I use Microsoft Word lol. Not most high tech lable maker but it's what I know. I'll keep piddling.

Here's a picture of a new, new label on soap.


----------



## hmlove1218 (Apr 17, 2015)

Well now I've done it....  I got to playing around on PicMonkey amking signs for my booth and found a font combination I like.  I had absolutely no intention of changing my fonts, but what do you think of this? lol


----------



## galaxyMLP (Apr 17, 2015)

I like it!! Your labels are very pretty!


----------



## kumudini (Apr 17, 2015)

Hope my comment doesn't come off as rude, I like the latest font of your brand but with the scent and the Artisan Soap I would go back to probably the one on honeysuckle soap. I think they gel better together. The background with the chipping blue paint is distracting to me in a not very nice way. May be I have a different sense of Rustic, but I would prefer old uneven wood without any paint or if you take the chipping out of the paint it would be a very pretty design. That's just my opinion.


----------



## hmlove1218 (Apr 17, 2015)

Vkumudini said:


> Hope my comment doesn't come off as rude, I like the latest font of your brand but with the scent and the Artisan Soap I would go back to probably the one on honeysuckle soap. I think they gel better together. The background with the chipping blue paint is distracting to me in a not very nice way. May be I have a different sense of Rustic, but I would prefer old uneven wood without any paint or if you take the chipping out of the paint it would be a very pretty design. That's just my opinion.
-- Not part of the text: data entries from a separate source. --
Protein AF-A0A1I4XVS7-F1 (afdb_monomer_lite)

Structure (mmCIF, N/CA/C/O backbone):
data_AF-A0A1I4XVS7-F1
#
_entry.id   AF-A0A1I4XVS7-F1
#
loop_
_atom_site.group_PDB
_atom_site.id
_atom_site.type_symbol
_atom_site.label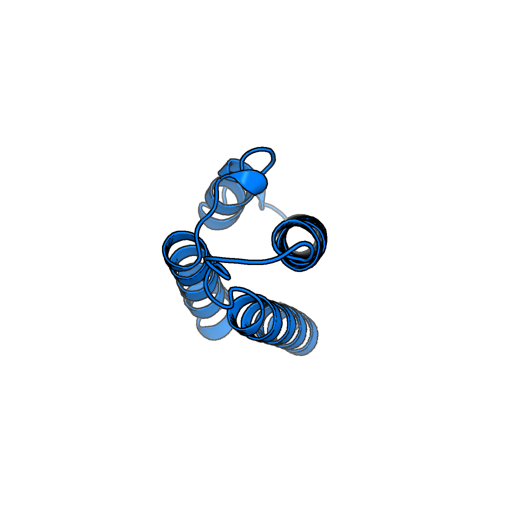_atom_id
_atom_site.label_alt_id
_atom_site.label_comp_id
_atom_site.label_asym_id
_atom_site.label_entity_id
_atom_site.label_seq_id
_atom_site.pdbx_PDB_ins_code
_atom_site.Cartn_x
_atom_site.Cartn_y
_atom_site.Cartn_z
_atom_site.occupancy
_atom_site.B_iso_or_equiv
_atom_site.auth_seq_id
_atom_site.auth_comp_id
_atom_site.auth_asym_id
_atom_site.auth_atom_id
_atom_site.pdbx_PDB_model_num
ATOM 1 N N . MET A 1 1 ? 12.800 -8.617 -11.204 1.00 63.44 1 MET A N 1
ATOM 2 C CA . MET A 1 1 ? 12.179 -8.129 -9.951 1.00 63.44 1 MET A CA 1
ATOM 3 C C . MET A 1 1 ? 12.658 -8.999 -8.792 1.00 63.44 1 MET A C 1
ATOM 5 O O . MET A 1 1 ? 12.888 -10.180 -9.019 1.00 63.44 1 MET A O 1
ATOM 9 N N . ASN A 1 2 ? 12.876 -8.449 -7.591 1.00 72.88 2 ASN A N 1
ATOM 10 C CA . ASN A 1 2 ? 13.246 -9.264 -6.422 1.00 72.88 2 ASN A CA 1
ATOM 11 C C . ASN A 1 2 ? 11.973 -9.765 -5.721 1.00 72.88 2 ASN A C 1
ATOM 13 O O . ASN A 1 2 ? 11.303 -8.977 -5.055 1.00 72.88 2 ASN A O 1
ATOM 17 N N . VAL A 1 3 ? 11.679 -11.058 -5.885 1.00 74.38 3 VAL A N 1
ATOM 18 C CA . VAL A 1 3 ? 10.455 -11.735 -5.415 1.00 74.38 3 VAL A CA 1
ATOM 19 C C . VAL A 1 3 ? 10.277 -11.648 -3.895 1.00 74.38 3 VAL A C 1
ATOM 21 O O . VAL A 1 3 ? 9.157 -11.556 -3.405 1.00 74.38 3 VAL A O 1
ATOM 24 N N . GLN A 1 4 ? 11.373 -11.633 -3.133 1.00 77.06 4 GLN A N 1
ATOM 25 C CA . GLN A 1 4 ? 11.300 -11.552 -1.675 1.00 77.06 4 GLN A CA 1
ATOM 26 C C . GLN A 1 4 ? 10.813 -10.173 -1.213 1.00 77.06 4 GLN A C 1
ATOM 28 O O . GLN A 1 4 ? 9.930 -10.071 -0.367 1.00 77.06 4 GLN A O 1
ATOM 33 N N . VAL A 1 5 ? 11.329 -9.107 -1.829 1.00 77.31 5 VAL A N 1
ATOM 34 C CA . VAL A 1 5 ? 10.971 -7.726 -1.468 1.00 77.31 5 VAL A CA 1
ATOM 35 C C . VAL A 1 5 ? 9.538 -7.397 -1.888 1.00 77.31 5 VAL A C 1
ATOM 37 O O . VAL A 1 5 ? 8.832 -6.701 -1.162 1.00 77.31 5 VAL A O 1
ATOM 40 N N . THR A 1 6 ? 9.075 -7.903 -3.036 1.00 80.31 6 THR A N 1
ATOM 41 C CA . THR A 1 6 ? 7.677 -7.715 -3.456 1.00 80.31 6 THR A CA 1
ATOM 42 C C . THR A 1 6 ? 6.711 -8.463 -2.542 1.00 80.31 6 THR A C 1
ATOM 44 O O . THR A 1 6 ? 5.664 -7.917 -2.200 1.00 80.31 6 THR A O 1
ATOM 47 N N . HIS A 1 7 ? 7.077 -9.661 -2.076 1.00 81.25 7 HIS A N 1
ATOM 48 C CA . HIS A 1 7 ? 6.284 -10.408 -1.101 1.00 81.25 7 HIS A CA 1
ATOM 49 C C . HIS A 1 7 ? 6.200 -9.688 0.253 1.00 81.25 7 HIS A C 1
ATOM 51 O O . HIS A 1 7 ? 5.110 -9.553 0.802 1.00 81.25 7 HIS A O 1
ATOM 57 N N . GLU A 1 8 ? 7.316 -9.151 0.753 1.00 83.81 8 GLU A N 1
ATOM 58 C CA . GLU A 1 8 ? 7.342 -8.354 1.988 1.00 83.81 8 GLU A CA 1
ATOM 59 C C . GLU A 1 8 ? 6.467 -7.093 1.882 1.00 83.81 8 GLU A C 1
ATOM 61 O O . GLU A 1 8 ? 5.732 -6.777 2.815 1.00 83.81 8 GLU A O 1
ATOM 66 N N . LEU A 1 9 ? 6.491 -6.395 0.739 1.00 84.56 9 LEU A N 1
ATOM 67 C CA . LEU A 1 9 ? 5.644 -5.217 0.501 1.00 84.56 9 LEU A CA 1
ATOM 68 C C . LEU A 1 9 ? 4.150 -5.557 0.468 1.00 84.56 9 LEU A C 1
ATOM 70 O O . LEU A 1 9 ? 3.341 -4.762 0.950 1.00 84.56 9 LEU A O 1
ATOM 74 N N . LEU A 1 10 ? 3.781 -6.710 -0.098 1.00 84.56 10 LEU A N 1
ATOM 75 C CA . LEU A 1 10 ? 2.398 -7.194 -0.094 1.00 84.56 10 LEU A CA 1
ATOM 76 C C . LEU A 1 10 ? 1.967 -7.618 1.311 1.00 84.56 10 LEU A C 1
ATOM 78 O O . LEU A 1 10 ? 0.881 -7.254 1.750 1.00 84.56 10 LEU A O 1
ATOM 82 N N . GLN A 1 11 ? 2.829 -8.322 2.045 1.00 83.25 11 GLN A N 1
ATOM 83 C CA . GLN A 1 11 ? 2.560 -8.711 3.426 1.00 83.25 11 GLN A CA 1
ATOM 84 C C . GLN A 1 11 ? 2.347 -7.488 4.328 1.00 83.25 11 GLN A C 1
ATOM 86 O O . GLN A 1 11 ? 1.371 -7.441 5.072 1.00 83.25 11 GLN A O 1
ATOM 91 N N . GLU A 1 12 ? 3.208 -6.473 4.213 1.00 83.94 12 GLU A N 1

You think these fonts look better together?  I have to admit, looking at the two side by side, the one above looks slightly childish or girly to me.  Perhaps not quite my target market.


----------



## kumudini (Apr 17, 2015)

Yes, they definitely look better, but frankly I liked the font on your honeysuckle soap the best. I chose otherwise because some were concerned about the readability of this font. For me it wasn't a problem.


----------



## hmlove1218 (Apr 17, 2015)

That's kind of why I was looking to different fonts. I like the other better as well well think, but some mentioned the readability being a problem.


----------



## kumudini (Apr 17, 2015)

hmlove1218 said:


> That's kind of why I was looking to different fonts. I like the other better as well well think, but some mentioned the readability being a problem.



May be it is time to go to your testers with those two labels side by side, since I am guessing you are down to those two options. If so, you could just ask them to compare. Which one you pick only matters to your first time customers I believe as your repeat customers are only coming back for what's wrapped within.


----------



## hmlove1218 (Apr 17, 2015)

Great idea   So far, they agree that the first font is the prettiest, but that the new suggestion is more reader friendly.


----------



## cgpeanut (Apr 29, 2015)

hmlove1218 said:


> You think these fonts look better together?  I have to admit, looking at the two side by side, the one above looks slightly childish or girly to me.  Perhaps not quite my target market.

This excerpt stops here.